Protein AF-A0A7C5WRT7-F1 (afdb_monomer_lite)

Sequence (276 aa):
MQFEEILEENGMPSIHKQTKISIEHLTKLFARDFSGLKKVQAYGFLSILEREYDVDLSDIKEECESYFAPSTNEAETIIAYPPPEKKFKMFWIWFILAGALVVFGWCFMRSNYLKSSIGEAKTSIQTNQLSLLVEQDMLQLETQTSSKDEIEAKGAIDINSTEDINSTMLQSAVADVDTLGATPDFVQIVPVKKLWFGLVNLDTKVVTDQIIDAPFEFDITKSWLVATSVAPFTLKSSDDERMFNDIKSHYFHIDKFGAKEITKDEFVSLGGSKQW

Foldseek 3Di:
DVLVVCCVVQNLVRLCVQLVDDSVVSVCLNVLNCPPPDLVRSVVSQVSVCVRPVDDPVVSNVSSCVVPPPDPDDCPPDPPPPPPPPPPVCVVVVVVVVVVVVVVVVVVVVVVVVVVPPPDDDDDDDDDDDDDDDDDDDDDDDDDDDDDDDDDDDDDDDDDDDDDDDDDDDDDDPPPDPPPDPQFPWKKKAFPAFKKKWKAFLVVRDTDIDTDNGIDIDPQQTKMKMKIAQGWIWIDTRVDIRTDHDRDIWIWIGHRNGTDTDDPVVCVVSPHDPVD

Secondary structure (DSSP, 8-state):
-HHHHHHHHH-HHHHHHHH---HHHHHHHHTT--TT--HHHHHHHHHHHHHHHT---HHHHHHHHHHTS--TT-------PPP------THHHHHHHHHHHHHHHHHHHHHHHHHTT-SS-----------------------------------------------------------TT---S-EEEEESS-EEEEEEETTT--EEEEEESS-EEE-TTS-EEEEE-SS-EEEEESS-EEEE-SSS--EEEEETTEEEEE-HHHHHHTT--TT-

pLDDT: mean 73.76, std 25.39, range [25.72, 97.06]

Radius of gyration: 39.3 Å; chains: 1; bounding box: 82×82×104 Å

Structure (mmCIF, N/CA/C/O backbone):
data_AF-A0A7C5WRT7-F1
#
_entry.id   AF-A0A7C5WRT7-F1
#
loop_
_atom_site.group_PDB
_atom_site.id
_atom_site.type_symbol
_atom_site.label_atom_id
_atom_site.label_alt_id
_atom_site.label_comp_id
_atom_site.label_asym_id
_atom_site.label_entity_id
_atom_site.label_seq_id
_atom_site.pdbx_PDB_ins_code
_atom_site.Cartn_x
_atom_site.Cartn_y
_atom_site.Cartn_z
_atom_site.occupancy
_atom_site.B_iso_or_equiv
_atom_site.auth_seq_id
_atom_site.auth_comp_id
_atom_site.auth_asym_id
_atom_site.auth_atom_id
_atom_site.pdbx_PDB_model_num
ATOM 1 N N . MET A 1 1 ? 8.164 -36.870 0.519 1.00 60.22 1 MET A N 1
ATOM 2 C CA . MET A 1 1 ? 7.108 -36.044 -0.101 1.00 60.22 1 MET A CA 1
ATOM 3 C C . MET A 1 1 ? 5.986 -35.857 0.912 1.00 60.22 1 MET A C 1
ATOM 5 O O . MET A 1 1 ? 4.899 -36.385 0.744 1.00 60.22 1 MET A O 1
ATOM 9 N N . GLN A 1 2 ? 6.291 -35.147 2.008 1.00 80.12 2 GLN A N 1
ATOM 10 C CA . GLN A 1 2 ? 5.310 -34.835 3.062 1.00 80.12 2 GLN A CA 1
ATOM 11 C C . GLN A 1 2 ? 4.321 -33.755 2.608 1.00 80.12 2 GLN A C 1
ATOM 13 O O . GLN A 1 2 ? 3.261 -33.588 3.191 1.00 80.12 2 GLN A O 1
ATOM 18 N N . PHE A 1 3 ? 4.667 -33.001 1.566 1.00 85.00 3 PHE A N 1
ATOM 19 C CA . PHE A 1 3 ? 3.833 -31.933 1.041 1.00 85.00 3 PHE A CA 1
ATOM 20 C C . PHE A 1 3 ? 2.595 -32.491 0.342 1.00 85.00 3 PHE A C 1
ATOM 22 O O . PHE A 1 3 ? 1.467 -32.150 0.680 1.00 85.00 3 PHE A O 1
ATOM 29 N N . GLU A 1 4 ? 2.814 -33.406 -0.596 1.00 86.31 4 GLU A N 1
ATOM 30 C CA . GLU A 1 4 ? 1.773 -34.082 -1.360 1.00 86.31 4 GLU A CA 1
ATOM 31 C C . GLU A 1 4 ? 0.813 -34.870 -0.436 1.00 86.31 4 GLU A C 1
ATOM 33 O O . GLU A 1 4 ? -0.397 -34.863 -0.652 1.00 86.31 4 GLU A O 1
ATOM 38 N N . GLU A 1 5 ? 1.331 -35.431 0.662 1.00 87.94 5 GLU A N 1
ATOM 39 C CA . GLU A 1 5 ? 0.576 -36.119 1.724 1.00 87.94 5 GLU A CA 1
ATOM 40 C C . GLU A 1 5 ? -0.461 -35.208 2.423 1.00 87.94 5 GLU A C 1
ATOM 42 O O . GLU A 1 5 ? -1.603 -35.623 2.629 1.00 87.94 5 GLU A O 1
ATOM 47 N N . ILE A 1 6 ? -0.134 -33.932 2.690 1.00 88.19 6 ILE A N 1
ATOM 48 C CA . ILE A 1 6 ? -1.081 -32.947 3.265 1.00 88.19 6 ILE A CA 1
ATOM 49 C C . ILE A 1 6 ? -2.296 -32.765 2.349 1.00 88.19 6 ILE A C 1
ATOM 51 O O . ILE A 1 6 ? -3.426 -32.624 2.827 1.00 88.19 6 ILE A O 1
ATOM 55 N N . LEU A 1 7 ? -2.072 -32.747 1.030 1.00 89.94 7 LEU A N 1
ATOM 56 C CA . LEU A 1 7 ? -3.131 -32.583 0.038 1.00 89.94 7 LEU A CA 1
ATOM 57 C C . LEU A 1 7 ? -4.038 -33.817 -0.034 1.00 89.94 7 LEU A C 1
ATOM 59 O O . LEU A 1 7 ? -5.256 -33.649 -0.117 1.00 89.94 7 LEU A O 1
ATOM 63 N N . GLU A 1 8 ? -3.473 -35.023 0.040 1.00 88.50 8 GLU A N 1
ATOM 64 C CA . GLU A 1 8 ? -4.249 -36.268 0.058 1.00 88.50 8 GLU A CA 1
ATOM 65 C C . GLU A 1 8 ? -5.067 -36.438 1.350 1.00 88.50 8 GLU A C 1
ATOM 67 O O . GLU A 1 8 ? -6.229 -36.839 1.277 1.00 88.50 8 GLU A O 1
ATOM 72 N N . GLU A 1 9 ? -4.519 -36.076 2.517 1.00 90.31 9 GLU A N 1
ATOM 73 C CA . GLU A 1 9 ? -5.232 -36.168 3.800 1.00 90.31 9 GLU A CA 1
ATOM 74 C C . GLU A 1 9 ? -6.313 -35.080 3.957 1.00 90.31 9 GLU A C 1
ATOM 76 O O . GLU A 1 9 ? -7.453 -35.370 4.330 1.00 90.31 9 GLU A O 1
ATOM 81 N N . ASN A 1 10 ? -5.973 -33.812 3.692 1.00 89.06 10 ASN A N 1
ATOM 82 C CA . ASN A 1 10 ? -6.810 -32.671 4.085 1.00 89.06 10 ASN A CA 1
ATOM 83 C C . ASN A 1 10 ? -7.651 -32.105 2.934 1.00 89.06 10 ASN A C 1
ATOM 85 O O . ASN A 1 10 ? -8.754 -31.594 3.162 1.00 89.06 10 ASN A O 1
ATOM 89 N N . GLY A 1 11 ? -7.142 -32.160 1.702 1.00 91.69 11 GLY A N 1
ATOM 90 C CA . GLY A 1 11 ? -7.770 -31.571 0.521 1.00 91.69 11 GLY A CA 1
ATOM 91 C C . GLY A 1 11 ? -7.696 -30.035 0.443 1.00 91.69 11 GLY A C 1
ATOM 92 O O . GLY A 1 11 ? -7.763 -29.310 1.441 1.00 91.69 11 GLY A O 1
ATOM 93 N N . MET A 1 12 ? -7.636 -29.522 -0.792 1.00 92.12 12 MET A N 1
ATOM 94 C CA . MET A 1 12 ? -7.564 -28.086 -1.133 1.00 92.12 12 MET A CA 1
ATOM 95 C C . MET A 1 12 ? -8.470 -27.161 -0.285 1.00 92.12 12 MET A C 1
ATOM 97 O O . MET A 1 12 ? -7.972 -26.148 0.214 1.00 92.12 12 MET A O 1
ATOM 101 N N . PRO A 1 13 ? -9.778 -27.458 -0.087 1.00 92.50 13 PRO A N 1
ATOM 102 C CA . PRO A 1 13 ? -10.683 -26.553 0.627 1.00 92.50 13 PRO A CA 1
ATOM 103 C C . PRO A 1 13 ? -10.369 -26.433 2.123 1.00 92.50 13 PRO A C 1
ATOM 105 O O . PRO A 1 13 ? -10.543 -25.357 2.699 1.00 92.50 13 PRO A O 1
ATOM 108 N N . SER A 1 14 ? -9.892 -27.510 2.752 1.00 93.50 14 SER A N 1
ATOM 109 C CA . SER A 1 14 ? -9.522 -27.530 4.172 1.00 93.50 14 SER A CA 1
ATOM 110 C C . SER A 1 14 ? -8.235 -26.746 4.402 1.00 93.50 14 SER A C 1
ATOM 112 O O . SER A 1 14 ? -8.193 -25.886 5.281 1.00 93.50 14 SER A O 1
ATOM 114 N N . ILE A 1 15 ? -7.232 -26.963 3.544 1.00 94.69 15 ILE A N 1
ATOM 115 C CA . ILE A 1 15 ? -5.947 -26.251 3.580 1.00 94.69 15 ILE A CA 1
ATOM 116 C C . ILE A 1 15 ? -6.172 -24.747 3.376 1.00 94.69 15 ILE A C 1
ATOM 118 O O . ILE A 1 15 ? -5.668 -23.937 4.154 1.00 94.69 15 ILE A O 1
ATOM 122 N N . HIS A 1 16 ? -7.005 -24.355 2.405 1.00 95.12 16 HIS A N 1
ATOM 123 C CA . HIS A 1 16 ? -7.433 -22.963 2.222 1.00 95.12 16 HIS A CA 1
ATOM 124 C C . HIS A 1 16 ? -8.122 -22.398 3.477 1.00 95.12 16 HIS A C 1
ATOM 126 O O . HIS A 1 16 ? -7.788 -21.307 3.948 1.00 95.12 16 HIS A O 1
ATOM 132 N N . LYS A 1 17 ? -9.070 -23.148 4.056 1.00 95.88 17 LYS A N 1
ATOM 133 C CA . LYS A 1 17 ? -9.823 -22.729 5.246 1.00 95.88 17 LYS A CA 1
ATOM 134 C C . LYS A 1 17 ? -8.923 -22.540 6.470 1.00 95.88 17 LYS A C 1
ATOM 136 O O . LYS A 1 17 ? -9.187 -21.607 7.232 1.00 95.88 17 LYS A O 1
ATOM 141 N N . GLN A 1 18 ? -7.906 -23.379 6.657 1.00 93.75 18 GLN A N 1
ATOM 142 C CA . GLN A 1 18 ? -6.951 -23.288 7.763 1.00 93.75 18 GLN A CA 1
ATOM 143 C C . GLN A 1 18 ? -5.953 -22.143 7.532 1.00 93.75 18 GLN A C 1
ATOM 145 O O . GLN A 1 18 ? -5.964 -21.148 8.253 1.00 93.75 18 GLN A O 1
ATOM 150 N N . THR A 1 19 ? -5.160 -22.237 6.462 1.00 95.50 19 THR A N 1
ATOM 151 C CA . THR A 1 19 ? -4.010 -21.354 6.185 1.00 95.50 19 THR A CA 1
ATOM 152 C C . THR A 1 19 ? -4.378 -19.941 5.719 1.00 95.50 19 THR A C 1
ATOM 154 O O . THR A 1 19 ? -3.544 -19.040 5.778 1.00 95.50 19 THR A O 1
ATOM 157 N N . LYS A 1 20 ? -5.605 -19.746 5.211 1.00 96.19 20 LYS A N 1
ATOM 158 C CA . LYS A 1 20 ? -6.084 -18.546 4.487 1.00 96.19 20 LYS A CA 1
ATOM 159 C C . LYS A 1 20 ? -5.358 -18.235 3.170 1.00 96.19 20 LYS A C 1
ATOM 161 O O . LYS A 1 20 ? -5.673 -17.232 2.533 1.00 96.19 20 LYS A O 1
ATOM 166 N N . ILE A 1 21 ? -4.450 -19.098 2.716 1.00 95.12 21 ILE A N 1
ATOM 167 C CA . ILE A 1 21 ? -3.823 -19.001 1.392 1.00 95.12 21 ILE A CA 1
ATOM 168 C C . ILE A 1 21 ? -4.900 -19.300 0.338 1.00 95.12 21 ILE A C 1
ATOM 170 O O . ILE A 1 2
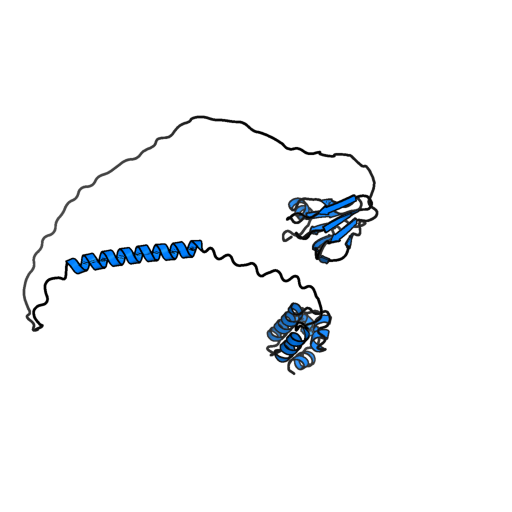1 ? -5.705 -20.213 0.528 1.00 95.12 21 ILE A O 1
ATOM 174 N N . SER A 1 22 ? -4.976 -18.528 -0.752 1.00 95.69 22 SER A N 1
ATOM 175 C CA . SER A 1 22 ? -5.993 -18.741 -1.795 1.00 95.69 22 SER A CA 1
ATOM 176 C C . SER A 1 22 ? -5.839 -20.113 -2.459 1.00 95.69 22 SER A C 1
ATOM 178 O O . SER A 1 22 ? -4.728 -20.626 -2.596 1.00 95.69 22 SER A O 1
ATOM 180 N N . ILE A 1 23 ? -6.957 -20.698 -2.905 1.00 93.50 23 ILE A N 1
ATOM 181 C CA . ILE A 1 23 ? -6.954 -22.002 -3.588 1.00 93.50 23 ILE A CA 1
ATOM 182 C C . ILE A 1 23 ? -6.026 -21
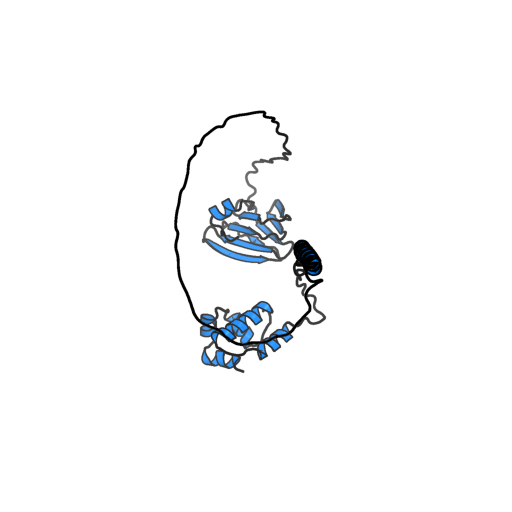.971 -4.812 1.00 93.50 23 ILE A C 1
ATOM 184 O O . ILE A 1 23 ? -5.251 -22.899 -4.987 1.00 93.50 23 ILE A O 1
ATOM 188 N N . GLU A 1 24 ? -6.023 -20.883 -5.588 1.00 93.81 24 GLU A N 1
ATOM 189 C CA . GLU A 1 24 ? -5.118 -20.700 -6.734 1.00 93.81 24 GLU A CA 1
ATOM 190 C C . GLU A 1 24 ? -3.633 -20.786 -6.340 1.00 93.81 24 GLU A C 1
ATOM 192 O O . GLU A 1 24 ? -2.878 -21.545 -6.948 1.00 93.81 24 GLU A O 1
ATOM 197 N N . HIS A 1 25 ? -3.206 -20.051 -5.305 1.00 94.69 25 HIS A N 1
ATOM 198 C CA . HIS A 1 25 ? -1.814 -20.083 -4.851 1.00 94.69 25 HIS A CA 1
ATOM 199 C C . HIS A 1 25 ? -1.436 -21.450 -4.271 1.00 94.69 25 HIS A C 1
* * *
Exercise - Give again, word for word, every line of the listing above from the one with "ATOM 20 C C" to the one with "ATOM 90 C CA", both inclusive, and nothing beyond them.

Your response -
ATOM 20 C C . PHE A 1 3 ? 2.595 -32.491 0.342 1.00 85.00 3 PHE A C 1
ATOM 22 O O . PHE A 1 3 ? 1.467 -32.150 0.680 1.00 85.00 3 PHE A O 1
ATOM 29 N N . GLU A 1 4 ? 2.814 -33.406 -0.596 1.00 86.31 4 GLU A N 1
ATOM 30 C CA . GLU A 1 4 ? 1.773 -34.082 -1.360 1.00 86.31 4 GLU A CA 1
ATOM 31 C C . GLU A 1 4 ? 0.813 -34.870 -0.436 1.00 86.31 4 GLU A C 1
ATOM 33 O O . GLU A 1 4 ? -0.397 -34.863 -0.652 1.00 86.31 4 GLU A O 1
ATOM 38 N N . GLU A 1 5 ? 1.331 -35.431 0.662 1.00 87.94 5 GLU A N 1
ATOM 39 C CA . GLU A 1 5 ? 0.576 -36.119 1.724 1.00 87.94 5 GLU A CA 1
ATOM 40 C C . GLU A 1 5 ? -0.461 -35.208 2.423 1.00 87.94 5 GLU A C 1
ATOM 42 O O . GLU A 1 5 ? -1.603 -35.623 2.629 1.00 87.94 5 GLU A O 1
ATOM 47 N N . ILE A 1 6 ? -0.134 -33.932 2.690 1.00 88.19 6 ILE A N 1
ATOM 48 C CA . ILE A 1 6 ? -1.081 -32.947 3.265 1.00 88.19 6 ILE A CA 1
ATOM 49 C C . ILE A 1 6 ? -2.296 -32.765 2.349 1.00 88.19 6 ILE A C 1
ATOM 51 O O . ILE A 1 6 ? -3.426 -32.624 2.827 1.00 88.19 6 ILE A O 1
ATOM 55 N N . LEU A 1 7 ? -2.072 -32.747 1.030 1.00 89.94 7 LEU A N 1
ATOM 56 C CA . LEU A 1 7 ? -3.131 -32.583 0.038 1.00 89.94 7 LEU A CA 1
ATOM 57 C C . LEU A 1 7 ? -4.038 -33.817 -0.034 1.00 89.94 7 LEU A C 1
ATOM 59 O O . LEU A 1 7 ? -5.256 -33.649 -0.117 1.00 89.94 7 LEU A O 1
ATOM 63 N N . GLU A 1 8 ? -3.473 -35.023 0.040 1.00 88.50 8 GLU A N 1
ATOM 64 C CA . GLU A 1 8 ? -4.249 -36.268 0.058 1.00 88.50 8 GLU A CA 1
ATOM 65 C C . GLU A 1 8 ? -5.067 -36.438 1.350 1.00 88.50 8 GLU A C 1
ATOM 67 O O . GLU A 1 8 ? -6.229 -36.839 1.277 1.00 88.50 8 GLU A O 1
ATOM 72 N N . GLU A 1 9 ? -4.519 -36.076 2.517 1.00 90.31 9 GLU A N 1
ATOM 73 C CA . GLU A 1 9 ? -5.232 -36.168 3.800 1.00 90.31 9 GLU A CA 1
ATOM 74 C C . GLU A 1 9 ? -6.313 -35.080 3.957 1.00 90.31 9 GLU A C 1
ATOM 76 O O . GLU A 1 9 ? -7.453 -35.370 4.330 1.00 90.31 9 GLU A O 1
ATOM 81 N N . ASN A 1 10 ? -5.973 -33.812 3.692 1.00 89.06 10 ASN A N 1
ATOM 82 C CA . ASN A 1 10 ? -6.810 -32.671 4.085 1.00 89.06 10 ASN A CA 1
ATOM 83 C C . ASN A 1 10 ? -7.651 -32.105 2.934 1.00 89.06 10 ASN A C 1
ATOM 85 O O . ASN A 1 10 ? -8.754 -31.594 3.162 1.00 89.06 10 ASN A O 1
ATOM 89 N N . GLY A 1 11 ? -7.142 -32.160 1.702 1.00 91.69 11 GLY A N 1
ATOM 90 C CA . GLY A 1 11 ? -7.770 -31.571 0.521 1.00 91.69 11 GLY A CA 1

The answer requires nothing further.